SymbiFlow
Table Of Contents
SymbiFlow
Table Of Contents

Yosys

Yosys is a Free and Open Source Verilog HDL synthesis tool. It was designed to be highly extensible and multiplatform. In SymbiFlow toolchain, it is responsible for the whole synthesis process described in FPGA Design Flow

It is not necessary to call Yosys directly using the SymbiFlow toolchain. Nevertheless, the following description, should provide sufficient introduction to Yosys usage inside the project. It is also a good starting point for a deeper understanding of the whole toolchain.

Short description

Yosys consists of several subsystems. Most distinguishable are the first and last ones used in the synthesis process, called frontend and backend respectively. Intermediate subsystems are called passes.

The frontend is responsible for changing the Verilog input file into an internal Yosys, representation which is common for all passes used by the program. The passes are responsible for a variety of optimizations (opt_) and simplifications (proc_).

Two passes, that are worth to mention separately are ABC and techmap.

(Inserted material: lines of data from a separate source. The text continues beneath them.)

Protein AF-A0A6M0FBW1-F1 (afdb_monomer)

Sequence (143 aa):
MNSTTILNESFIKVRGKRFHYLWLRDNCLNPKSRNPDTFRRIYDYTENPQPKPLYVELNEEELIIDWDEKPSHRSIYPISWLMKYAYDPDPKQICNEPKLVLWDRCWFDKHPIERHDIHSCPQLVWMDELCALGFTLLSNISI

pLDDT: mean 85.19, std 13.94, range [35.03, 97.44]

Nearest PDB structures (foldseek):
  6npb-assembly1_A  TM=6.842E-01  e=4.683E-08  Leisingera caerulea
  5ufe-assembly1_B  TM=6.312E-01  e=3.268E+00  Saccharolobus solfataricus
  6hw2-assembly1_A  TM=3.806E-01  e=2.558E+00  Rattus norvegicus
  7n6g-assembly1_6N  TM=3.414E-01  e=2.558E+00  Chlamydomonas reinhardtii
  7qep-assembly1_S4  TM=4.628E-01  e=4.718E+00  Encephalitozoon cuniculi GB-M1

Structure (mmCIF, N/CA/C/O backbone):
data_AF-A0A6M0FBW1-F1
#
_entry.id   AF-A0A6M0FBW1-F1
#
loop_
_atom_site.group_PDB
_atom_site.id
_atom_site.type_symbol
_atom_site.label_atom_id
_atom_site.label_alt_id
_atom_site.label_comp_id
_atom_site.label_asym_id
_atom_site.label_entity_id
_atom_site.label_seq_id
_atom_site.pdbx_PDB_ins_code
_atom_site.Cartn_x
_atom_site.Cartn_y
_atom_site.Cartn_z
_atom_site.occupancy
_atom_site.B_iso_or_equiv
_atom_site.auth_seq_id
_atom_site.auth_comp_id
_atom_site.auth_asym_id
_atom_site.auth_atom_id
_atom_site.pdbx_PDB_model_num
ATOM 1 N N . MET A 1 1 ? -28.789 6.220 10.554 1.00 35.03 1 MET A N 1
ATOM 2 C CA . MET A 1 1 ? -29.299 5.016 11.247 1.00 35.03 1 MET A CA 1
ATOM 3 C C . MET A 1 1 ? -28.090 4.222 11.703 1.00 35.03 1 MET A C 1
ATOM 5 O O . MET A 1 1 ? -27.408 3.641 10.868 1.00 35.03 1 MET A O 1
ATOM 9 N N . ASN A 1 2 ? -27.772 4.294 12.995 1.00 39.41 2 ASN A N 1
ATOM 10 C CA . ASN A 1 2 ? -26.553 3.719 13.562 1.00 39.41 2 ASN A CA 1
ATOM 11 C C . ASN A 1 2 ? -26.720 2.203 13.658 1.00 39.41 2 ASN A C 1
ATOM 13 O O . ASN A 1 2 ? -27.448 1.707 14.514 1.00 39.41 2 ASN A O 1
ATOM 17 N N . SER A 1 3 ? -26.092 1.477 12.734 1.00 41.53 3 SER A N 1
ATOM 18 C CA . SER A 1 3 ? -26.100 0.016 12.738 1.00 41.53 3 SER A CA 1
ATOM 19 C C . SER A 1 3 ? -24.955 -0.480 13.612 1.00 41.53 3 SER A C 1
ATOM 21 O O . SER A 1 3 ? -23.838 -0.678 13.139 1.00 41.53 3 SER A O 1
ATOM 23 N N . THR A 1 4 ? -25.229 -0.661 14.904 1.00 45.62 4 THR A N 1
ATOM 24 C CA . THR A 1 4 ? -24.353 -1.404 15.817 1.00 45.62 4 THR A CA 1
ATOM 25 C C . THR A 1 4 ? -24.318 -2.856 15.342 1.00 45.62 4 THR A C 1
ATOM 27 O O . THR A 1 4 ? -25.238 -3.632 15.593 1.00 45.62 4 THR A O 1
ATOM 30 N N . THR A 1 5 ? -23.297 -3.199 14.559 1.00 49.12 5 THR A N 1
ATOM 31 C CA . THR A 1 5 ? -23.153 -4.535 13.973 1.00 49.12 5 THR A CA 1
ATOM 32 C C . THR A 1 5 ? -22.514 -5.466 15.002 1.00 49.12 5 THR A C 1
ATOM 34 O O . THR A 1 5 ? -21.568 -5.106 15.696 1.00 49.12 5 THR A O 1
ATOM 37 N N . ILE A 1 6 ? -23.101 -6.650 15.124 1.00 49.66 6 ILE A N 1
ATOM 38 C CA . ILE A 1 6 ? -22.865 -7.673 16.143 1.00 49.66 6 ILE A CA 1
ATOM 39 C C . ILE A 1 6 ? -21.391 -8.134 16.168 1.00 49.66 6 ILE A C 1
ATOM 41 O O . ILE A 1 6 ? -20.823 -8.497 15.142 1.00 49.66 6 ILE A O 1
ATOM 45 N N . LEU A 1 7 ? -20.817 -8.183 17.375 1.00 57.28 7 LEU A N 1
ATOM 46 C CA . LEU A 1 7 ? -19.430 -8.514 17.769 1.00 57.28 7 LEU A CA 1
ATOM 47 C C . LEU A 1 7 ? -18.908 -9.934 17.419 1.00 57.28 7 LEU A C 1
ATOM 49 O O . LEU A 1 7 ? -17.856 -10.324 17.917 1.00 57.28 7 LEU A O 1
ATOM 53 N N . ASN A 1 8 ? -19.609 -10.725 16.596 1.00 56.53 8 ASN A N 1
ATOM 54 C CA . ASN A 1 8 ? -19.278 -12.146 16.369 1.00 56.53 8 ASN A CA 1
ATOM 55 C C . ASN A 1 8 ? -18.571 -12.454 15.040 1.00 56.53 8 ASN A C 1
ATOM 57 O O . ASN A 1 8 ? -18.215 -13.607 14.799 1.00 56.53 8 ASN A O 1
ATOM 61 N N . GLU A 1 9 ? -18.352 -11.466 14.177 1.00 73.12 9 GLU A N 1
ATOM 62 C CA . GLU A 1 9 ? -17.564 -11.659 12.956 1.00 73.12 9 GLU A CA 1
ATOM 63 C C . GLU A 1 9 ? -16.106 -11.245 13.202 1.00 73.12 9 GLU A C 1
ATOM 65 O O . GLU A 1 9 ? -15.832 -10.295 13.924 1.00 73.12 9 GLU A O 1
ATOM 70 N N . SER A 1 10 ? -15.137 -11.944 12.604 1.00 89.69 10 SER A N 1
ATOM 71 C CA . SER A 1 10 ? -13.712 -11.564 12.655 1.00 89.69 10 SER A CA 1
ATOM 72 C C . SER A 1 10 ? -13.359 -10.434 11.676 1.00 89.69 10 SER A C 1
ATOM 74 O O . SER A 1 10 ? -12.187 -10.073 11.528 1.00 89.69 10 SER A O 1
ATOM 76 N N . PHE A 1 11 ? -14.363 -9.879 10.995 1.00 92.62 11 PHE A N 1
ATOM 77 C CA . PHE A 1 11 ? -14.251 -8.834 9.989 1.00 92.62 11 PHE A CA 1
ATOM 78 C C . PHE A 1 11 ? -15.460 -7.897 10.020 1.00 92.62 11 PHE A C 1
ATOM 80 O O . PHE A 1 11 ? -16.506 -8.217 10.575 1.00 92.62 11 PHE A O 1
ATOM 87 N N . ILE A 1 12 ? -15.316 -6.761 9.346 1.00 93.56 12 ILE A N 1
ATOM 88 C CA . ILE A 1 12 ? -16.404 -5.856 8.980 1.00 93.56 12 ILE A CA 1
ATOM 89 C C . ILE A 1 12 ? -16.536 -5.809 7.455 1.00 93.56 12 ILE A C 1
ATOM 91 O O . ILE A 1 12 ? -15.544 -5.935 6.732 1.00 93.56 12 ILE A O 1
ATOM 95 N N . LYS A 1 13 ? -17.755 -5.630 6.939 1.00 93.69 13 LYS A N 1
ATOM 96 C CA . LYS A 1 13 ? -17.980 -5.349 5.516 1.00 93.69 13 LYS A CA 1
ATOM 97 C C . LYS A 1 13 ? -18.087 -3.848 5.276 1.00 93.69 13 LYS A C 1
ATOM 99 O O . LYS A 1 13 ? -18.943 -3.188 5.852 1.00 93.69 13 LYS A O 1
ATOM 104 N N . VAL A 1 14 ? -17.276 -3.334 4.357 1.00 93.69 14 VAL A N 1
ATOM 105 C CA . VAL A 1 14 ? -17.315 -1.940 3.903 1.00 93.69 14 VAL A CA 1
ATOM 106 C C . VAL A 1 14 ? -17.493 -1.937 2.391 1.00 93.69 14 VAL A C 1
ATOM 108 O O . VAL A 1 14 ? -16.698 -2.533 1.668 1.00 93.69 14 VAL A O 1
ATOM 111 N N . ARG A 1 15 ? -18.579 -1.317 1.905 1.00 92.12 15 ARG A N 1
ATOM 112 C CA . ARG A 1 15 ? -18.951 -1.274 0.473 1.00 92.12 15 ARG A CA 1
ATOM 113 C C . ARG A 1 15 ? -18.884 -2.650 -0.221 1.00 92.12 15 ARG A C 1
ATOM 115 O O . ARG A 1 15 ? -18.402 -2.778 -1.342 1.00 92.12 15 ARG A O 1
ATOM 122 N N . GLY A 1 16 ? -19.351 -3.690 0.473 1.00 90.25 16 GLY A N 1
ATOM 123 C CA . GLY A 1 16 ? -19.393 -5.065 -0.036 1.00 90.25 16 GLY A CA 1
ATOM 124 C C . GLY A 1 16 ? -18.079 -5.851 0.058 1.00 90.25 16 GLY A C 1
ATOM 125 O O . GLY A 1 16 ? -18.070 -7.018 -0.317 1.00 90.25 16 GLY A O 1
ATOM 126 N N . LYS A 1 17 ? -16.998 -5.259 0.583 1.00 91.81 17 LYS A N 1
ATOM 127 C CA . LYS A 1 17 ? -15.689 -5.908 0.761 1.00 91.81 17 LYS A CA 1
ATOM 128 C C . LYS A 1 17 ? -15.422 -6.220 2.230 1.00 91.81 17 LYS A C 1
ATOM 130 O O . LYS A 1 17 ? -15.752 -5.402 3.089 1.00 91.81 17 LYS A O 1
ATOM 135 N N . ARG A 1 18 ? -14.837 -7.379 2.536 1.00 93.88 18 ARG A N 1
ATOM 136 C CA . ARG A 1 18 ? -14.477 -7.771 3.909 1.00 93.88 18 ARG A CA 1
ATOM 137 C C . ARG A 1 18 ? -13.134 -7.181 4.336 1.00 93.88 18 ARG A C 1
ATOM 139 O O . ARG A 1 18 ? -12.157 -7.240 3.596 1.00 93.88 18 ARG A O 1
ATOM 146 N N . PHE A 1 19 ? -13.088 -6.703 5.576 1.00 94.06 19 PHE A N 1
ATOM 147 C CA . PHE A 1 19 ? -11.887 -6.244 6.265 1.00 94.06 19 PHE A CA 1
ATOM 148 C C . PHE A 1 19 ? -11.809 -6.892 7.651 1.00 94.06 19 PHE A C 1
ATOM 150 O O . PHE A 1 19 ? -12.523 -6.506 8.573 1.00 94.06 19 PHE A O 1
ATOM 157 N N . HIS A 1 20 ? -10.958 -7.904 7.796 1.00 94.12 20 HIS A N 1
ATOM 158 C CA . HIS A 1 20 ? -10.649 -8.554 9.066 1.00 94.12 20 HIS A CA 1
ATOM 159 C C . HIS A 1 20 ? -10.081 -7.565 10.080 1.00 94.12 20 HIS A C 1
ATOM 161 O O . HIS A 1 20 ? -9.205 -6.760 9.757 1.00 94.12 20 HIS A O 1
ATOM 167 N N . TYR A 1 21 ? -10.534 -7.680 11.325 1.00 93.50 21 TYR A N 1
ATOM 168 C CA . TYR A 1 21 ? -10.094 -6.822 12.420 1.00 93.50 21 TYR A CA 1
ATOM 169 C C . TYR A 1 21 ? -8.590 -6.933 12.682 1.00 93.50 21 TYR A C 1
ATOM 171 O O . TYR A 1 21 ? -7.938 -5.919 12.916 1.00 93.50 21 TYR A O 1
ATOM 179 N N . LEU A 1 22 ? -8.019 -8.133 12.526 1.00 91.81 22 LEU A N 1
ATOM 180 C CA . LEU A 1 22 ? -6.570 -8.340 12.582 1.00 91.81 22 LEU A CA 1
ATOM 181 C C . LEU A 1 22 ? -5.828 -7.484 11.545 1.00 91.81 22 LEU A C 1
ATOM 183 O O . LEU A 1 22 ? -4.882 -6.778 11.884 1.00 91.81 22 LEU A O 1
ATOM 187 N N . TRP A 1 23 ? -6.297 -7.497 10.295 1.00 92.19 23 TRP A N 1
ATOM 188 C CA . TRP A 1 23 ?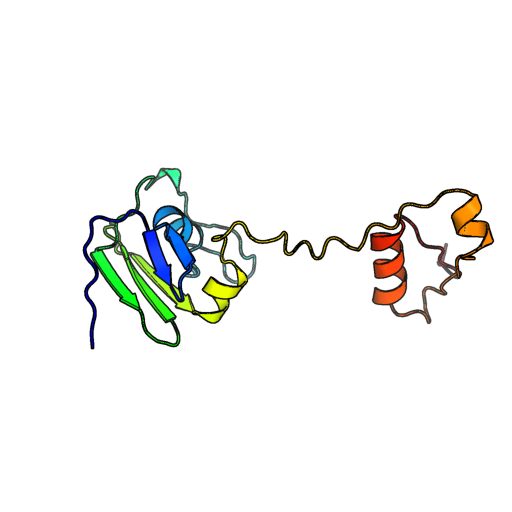 -5.694 -6.713 9.218 1.00 92.19 23 TRP A CA 1
ATOM 189 C C . TRP A 1 23 ? -5.838 -5.210 9.460 1.00 92.19 23 TRP A C 1
ATOM 191 O O . TRP A 1 23 ? -4.880 -4.462 9.267 1.00 92.19 23 TRP A O 1
ATOM 201 N N . LEU A 1 24 ? -7.018 -4.769 9.910 1.00 94.19 24 LEU A N 1
ATOM 202 C CA . LEU A 1 24 ? -7.267 -3.367 10.239 1.00 94.19 24 LEU A CA 1
ATOM 203 C C . LEU A 1 24 ? -6.304 -2.907 11.334 1.00 94.19 24 LEU A C 1
ATOM 205 O O . LEU A 1 24 ? -5.592 -1.921 11.140 1.00 94.19 24 LEU A O 1
ATOM 209 N N . ARG A 1 25 ? -6.212 -3.639 12.449 1.00 92.19 25 ARG A N 1
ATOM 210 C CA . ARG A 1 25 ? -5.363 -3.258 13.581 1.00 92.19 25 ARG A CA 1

The first one optimizes logic functions from the design and assigns obtained results into Look Up Tables (LUTs) of chosen width. The second mentioned pass - techmap is responsible for mapping the synthesized design from Yosys internal blocks to the primitives used by the implementation tool. Recommended synthesis flows for different FPGAs are combined into macros i.e. synth_ice40 (for Lattice iCE40 FPGA) or synth_xilinx (for Xilinx 7-series FPGAs).

The backend on the other hand, is responsible for converting internal Yosys representation into one of the standardized formats. Symbiflow uses .eblif as its output file format.

Usage in Toolchain

All operations performed by Yosys are written in .tcl script. Commands used in the scripts are responsible for preparing output file to match with the expectations of other toolchain tools. There is no need to change it even for big designs. An example configuration script can be found below:

yosys -import

synth_ice40 -nocarry

opt_expr -undriven
opt_clean

setundef -zero -params
write_blif -attr -cname -param $::env(OUT_EBLIF)
write_verilog $::env(OUT_SYNTH_V)

It can be seen that this script performs a platform-specific process of synthesis, some optimization steps (opt_ commands), and writes the final file in .eblif and Verilog formats. Yosys synthesis configuration scripts are platform-specific and can by found in <platform-dir>/yosys/synth.tcl in the Symbiflow Architecture Definitions repository.

To understand performed operations, view the log file. It is usually generated in the project build directory. It should be named top.eblif.log.

Output analysis

Input file:

module top (
    input  clk,
    output LD7,
);
    localparam BITS = 1;
    localparam LOG2DELAY = 25;

    reg [BITS+LOG2DELAY-1:0] counter = 0;
    always @(posedge clk) begin
            counter <= counter + 1;
    end

    assign {LD7} = counter >> LOG2DELAY;
endmodule

after synthesis is described only with use of primitives appropriate for chosen platform:

module top(clk, LD7);
  wire [25:0] _000_;
  wire _001_;

...

  FDRE_ZINI #(
    .IS_C_INVERTED(1'h0),
    .ZINI(1'h1)
  ) _073_ (
    .C(clk),
    .CE(_012_),
    .D(_000_[0]),
    .Q(counter[0]),
    .R(_013_)
  );

...

  SR_GND _150_ (
    .GND(_062_)
  );
  assign _003_[25:0] = _000_;
  assign counter[25] = LD7;
endmodule

The same structure is described by the .eblif file.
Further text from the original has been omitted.